▸ Task to carry out
Each line from the first entry to the line with "Structure (mmCIF, N/CA/C/O", both included, is to be returned unchanged, with any pictures dropped.

Extracted data entries
*** Begin section ***

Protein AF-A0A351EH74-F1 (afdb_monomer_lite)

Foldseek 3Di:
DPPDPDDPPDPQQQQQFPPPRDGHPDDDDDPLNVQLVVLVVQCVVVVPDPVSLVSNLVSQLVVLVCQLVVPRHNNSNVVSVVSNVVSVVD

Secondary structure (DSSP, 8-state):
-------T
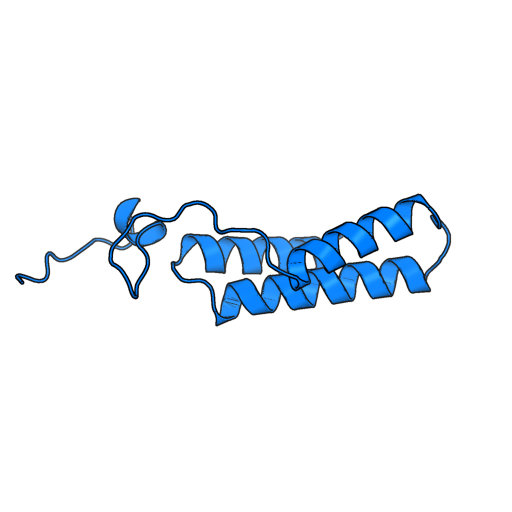TSHHHHHB-TTT--B-S--PPPHHHHHHHHHHHHHHHSTT-HHHHHHHHHHHHHHHHHHHHH-SSHHHHHHHHHHHHHHHH-

Structure (mmCIF, N/CA/C/O backbone):
data_AF-A0A351EH74-F1
#
_entry.id   AF-A0A351EH74-F1
#
loop_
_atom_site.group_PDB
_atom_site.id
_atom_site.type_symbol
_atom_site.label_atom_id
_atom_site.label_alt_id
_atom_site.label_comp_id
_atom_site.label_asym_id
_atom_site.label_entity_id
_atom_site.label_seq_id
_atom_site.pdbx_PDB_ins_code
_atom_site.Cartn_x
_atom_site.Cartn_y
_atom_site.Cartn_z
_atom_site.occupancy
_atom_site.B_iso_or_equiv
_atom_site.auth_seq_id
_atom_site.auth_comp_id
_atom_site.auth_asym_id
_atom_site.auth_atom_id
_atom_site.pdbx_PDB_model_num
ATOM 1 N N . MET A 1 1 ? -21.359 4.646 29.007 1.00 43.84 1 MET A N 1
ATOM 2 C CA . MET A 1 1 ? -21.252 4.646 27.530 1.00 43.84 1 MET A CA 1
ATOM 3 C C . MET A 1 1 ? -21.997 3.438 26.986 1.00 43.84 1 MET A C 1
ATOM 5 O O . MET A 1 1 ? -21.498 2.322 27.060 1.00 43.84 1 MET A O 1
ATOM 9 N N . THR A 1 2 ? -23.221 3.642 26.513 1.00 45.84 2 THR A N 1
ATOM 10 C CA . THR A 1 2 ? -24.015 2.626 25.816 1.00 45.84 2 THR A CA 1
ATOM 11 C C . THR A 1 2 ? -23.308 2.268 24.510 1.00 45.84 2 THR A C 1
ATOM 13 O O . THR A 1 2 ? -23.116 3.124 23.652 1.00 45.84 2 THR A O 1
ATOM 16 N N . LYS A 1 3 ? -22.865 1.012 24.365 1.00 54.91 3 LYS A N 1
ATOM 17 C CA . LYS A 1 3 ? -22.336 0.502 23.094 1.00 54.91 3 LYS A CA 1
ATOM 18 C C . LYS A 1 3 ? -23.493 0.428 22.099 1.00 54.91 3 LYS A C 1
ATOM 20 O O . LYS A 1 3 ? -24.197 -0.576 22.038 1.00 54.91 3 LYS A O 1
ATOM 25 N N . THR A 1 4 ? -23.722 1.493 21.342 1.00 63.97 4 THR A N 1
ATOM 26 C CA . THR A 1 4 ? -24.584 1.444 20.161 1.00 63.97 4 THR A CA 1
ATOM 27 C C . THR A 1 4 ? -24.019 0.372 19.231 1.00 63.97 4 THR A C 1
ATOM 29 O O . THR A 1 4 ? -22.837 0.408 18.889 1.00 63.97 4 THR A O 1
ATOM 32 N N . LYS A 1 5 ? -24.829 -0.626 18.855 1.00 69.81 5 LYS A N 1
ATOM 33 C CA . LYS A 1 5 ? -24.432 -1.626 17.855 1.00 69.81 5 LYS A CA 1
ATOM 34 C C . LYS A 1 5 ? -24.190 -0.898 16.530 1.00 69.81 5 LYS A C 1
ATOM 36 O O . LYS A 1 5 ? -25.137 -0.539 15.839 1.00 69.81 5 LYS A O 1
ATOM 41 N N . VAL A 1 6 ? -22.928 -0.651 16.192 1.00 73.62 6 VAL A N 1
ATOM 42 C CA . VAL A 1 6 ? -22.553 -0.062 14.904 1.00 73.62 6 VAL A CA 1
ATOM 43 C C . VAL A 1 6 ? -22.510 -1.181 13.861 1.00 73.62 6 VAL A C 1
ATOM 45 O O . VAL A 1 6 ? -21.755 -2.139 14.009 1.00 73.62 6 VAL A O 1
ATOM 48 N N . SER A 1 7 ? -23.332 -1.066 12.815 1.00 87.19 7 SER A N 1
ATOM 49 C CA . SER A 1 7 ? -23.335 -1.996 11.678 1.00 87.19 7 SER A CA 1
ATOM 50 C C . SER A 1 7 ? -22.016 -1.927 10.901 1.00 87.19 7 SER A C 1
ATOM 52 O O . SER A 1 7 ? -21.523 -0.831 10.624 1.00 87.19 7 SER A O 1
ATOM 54 N N . VAL A 1 8 ? -21.481 -3.081 10.485 1.00 85.81 8 VAL A N 1
ATOM 55 C CA . VAL A 1 8 ? -20.275 -3.186 9.634 1.00 85.81 8 VAL A CA 1
ATOM 56 C C . VAL A 1 8 ? -20.440 -2.519 8.266 1.00 85.81 8 VAL A C 1
ATOM 58 O O . VAL A 1 8 ? -19.459 -2.116 7.649 1.00 85.81 8 VAL A O 1
ATOM 61 N N . PHE A 1 9 ? -21.682 -2.340 7.813 1.00 87.44 9 PHE A N 1
ATOM 62 C CA . PHE A 1 9 ? -21.999 -1.646 6.564 1.00 87.44 9 PHE A CA 1
ATOM 63 C C . PHE A 1 9 ? -22.075 -0.123 6.722 1.00 87.44 9 PHE A C 1
ATOM 65 O O . PHE A 1 9 ? -22.250 0.593 5.741 1.00 87.44 9 PHE A O 1
ATOM 72 N N . SER A 1 10 ? -21.959 0.405 7.944 1.00 93.38 10 SER A N 1
ATOM 73 C CA . SER A 1 10 ? -22.012 1.851 8.158 1.00 93.38 10 SER A CA 1
ATOM 74 C C . SER A 1 10 ? -20.675 2.519 7.824 1.00 93.38 10 SER A C 1
ATOM 76 O O . SER A 1 10 ? -19.612 2.044 8.225 1.00 93.38 10 SER A O 1
ATOM 78 N N . LEU A 1 11 ? -20.722 3.682 7.161 1.00 92.62 11 LEU A N 1
ATOM 79 C CA . LEU A 1 11 ? -19.530 4.503 6.883 1.00 92.62 11 LEU A CA 1
ATOM 80 C C . LEU A 1 11 ? -18.754 4.840 8.158 1.00 92.62 11 LEU A C 1
ATOM 82 O O . LEU A 1 11 ? -17.525 4.843 8.178 1.00 92.62 11 LEU A O 1
ATOM 86 N N . ARG A 1 12 ? -19.485 5.072 9.250 1.00 93.56 12 ARG A N 1
ATOM 87 C CA . ARG A 1 12 ? -18.899 5.304 10.565 1.00 93.56 12 ARG A CA 1
ATOM 88 C C . ARG A 1 12 ? -18.040 4.123 11.009 1.00 93.56 12 ARG A C 1
ATOM 90 O O . ARG A 1 12 ? -16.917 4.336 11.444 1.00 93.56 12 ARG A O 1
ATOM 97 N N . TRP A 1 13 ? -18.506 2.885 10.841 1.00 92.75 13 TRP A N 1
ATOM 98 C CA . TRP A 1 13 ? -17.690 1.714 11.158 1.00 92.75 13 TRP A CA 1
ATOM 99 C C . TRP A 1 13 ? -16.395 1.691 10.346 1.00 92.75 13 TRP A C 1
ATOM 101 O O . TRP A 1 13 ? -15.339 1.430 10.915 1.00 92.75 13 TRP A O 1
ATOM 111 N N . TRP A 1 14 ? -16.451 2.004 9.054 1.00 95.12 14 TRP A N 1
ATOM 112 C CA . TRP A 1 14 ? -15.276 1.997 8.179 1.00 95.12 14 TRP A CA 1
ATOM 113 C C . TRP A 1 14 ? -14.234 3.064 8.526 1.00 95.12 14 TRP A C 1
ATOM 115 O O . TRP A 1 14 ? -13.038 2.789 8.428 1.00 95.12 14 TRP A O 1
ATOM 125 N N . LEU A 1 15 ? -14.675 4.249 8.953 1.00 96.00 15 LEU A N 1
ATOM 126 C CA . LEU A 1 15 ? -13.816 5.424 9.133 1.00 96.00 15 LEU A CA 1
ATOM 127 C C . LEU A 1 15 ? -13.447 5.718 10.591 1.00 96.00 15 LEU A C 1
ATOM 129 O O . LEU A 1 15 ? -12.474 6.423 10.845 1.00 96.00 15 LEU A O 1
ATOM 133 N N . GLU A 1 16 ? -14.192 5.203 11.565 1.00 95.06 16 GLU A N 1
ATOM 134 C CA . GLU A 1 16 ? -13.937 5.481 12.979 1.00 95.06 16 GLU A CA 1
ATOM 135 C C . GLU A 1 16 ? -12.664 4.782 13.481 1.00 95.06 16 GLU A C 1
ATOM 137 O O . GLU A 1 16 ? -12.529 3.557 13.414 1.00 95.06 16 GLU A O 1
ATOM 142 N N . ASP A 1 17 ? -11.739 5.569 14.024 1.00 94.31 17 ASP A N 1
ATOM 143 C CA . ASP A 1 17 ? -10.529 5.112 14.699 1.00 94.31 17 ASP A CA 1
ATOM 144 C C . ASP A 1 17 ? -10.888 4.291 15.946 1.00 94.31 17 ASP A C 1
ATOM 146 O O . ASP A 1 17 ? -11.579 4.762 16.852 1.00 94.31 17 ASP A O 1
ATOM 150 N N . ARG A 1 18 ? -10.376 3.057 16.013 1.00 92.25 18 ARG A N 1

*** End section ***

▸ Exercise result
Protein AF-A0A351EH74-F1 (afdb_monomer_lite)

Foldseek 3Di:
DPPDPDDPPDPQQQQQFPPPRDGHPDDDDDPLNVQLVVLVVQCVVVVPDPVSLVSNLVSQLVVLVCQLVVPRHNNSNVVSVVSNVVSVVD

Secondary structure (DSSP, 8-state):
-------T
TSHHHHHB-TTT--B-S--PPPHHHHHHHHHHHHHHHSTT-HHHHHHHHHHHHHHHHHHHHH-SSHHHHHHHHHHHHHHHH-

Structure (mmCIF, N/CA/C/O backbone):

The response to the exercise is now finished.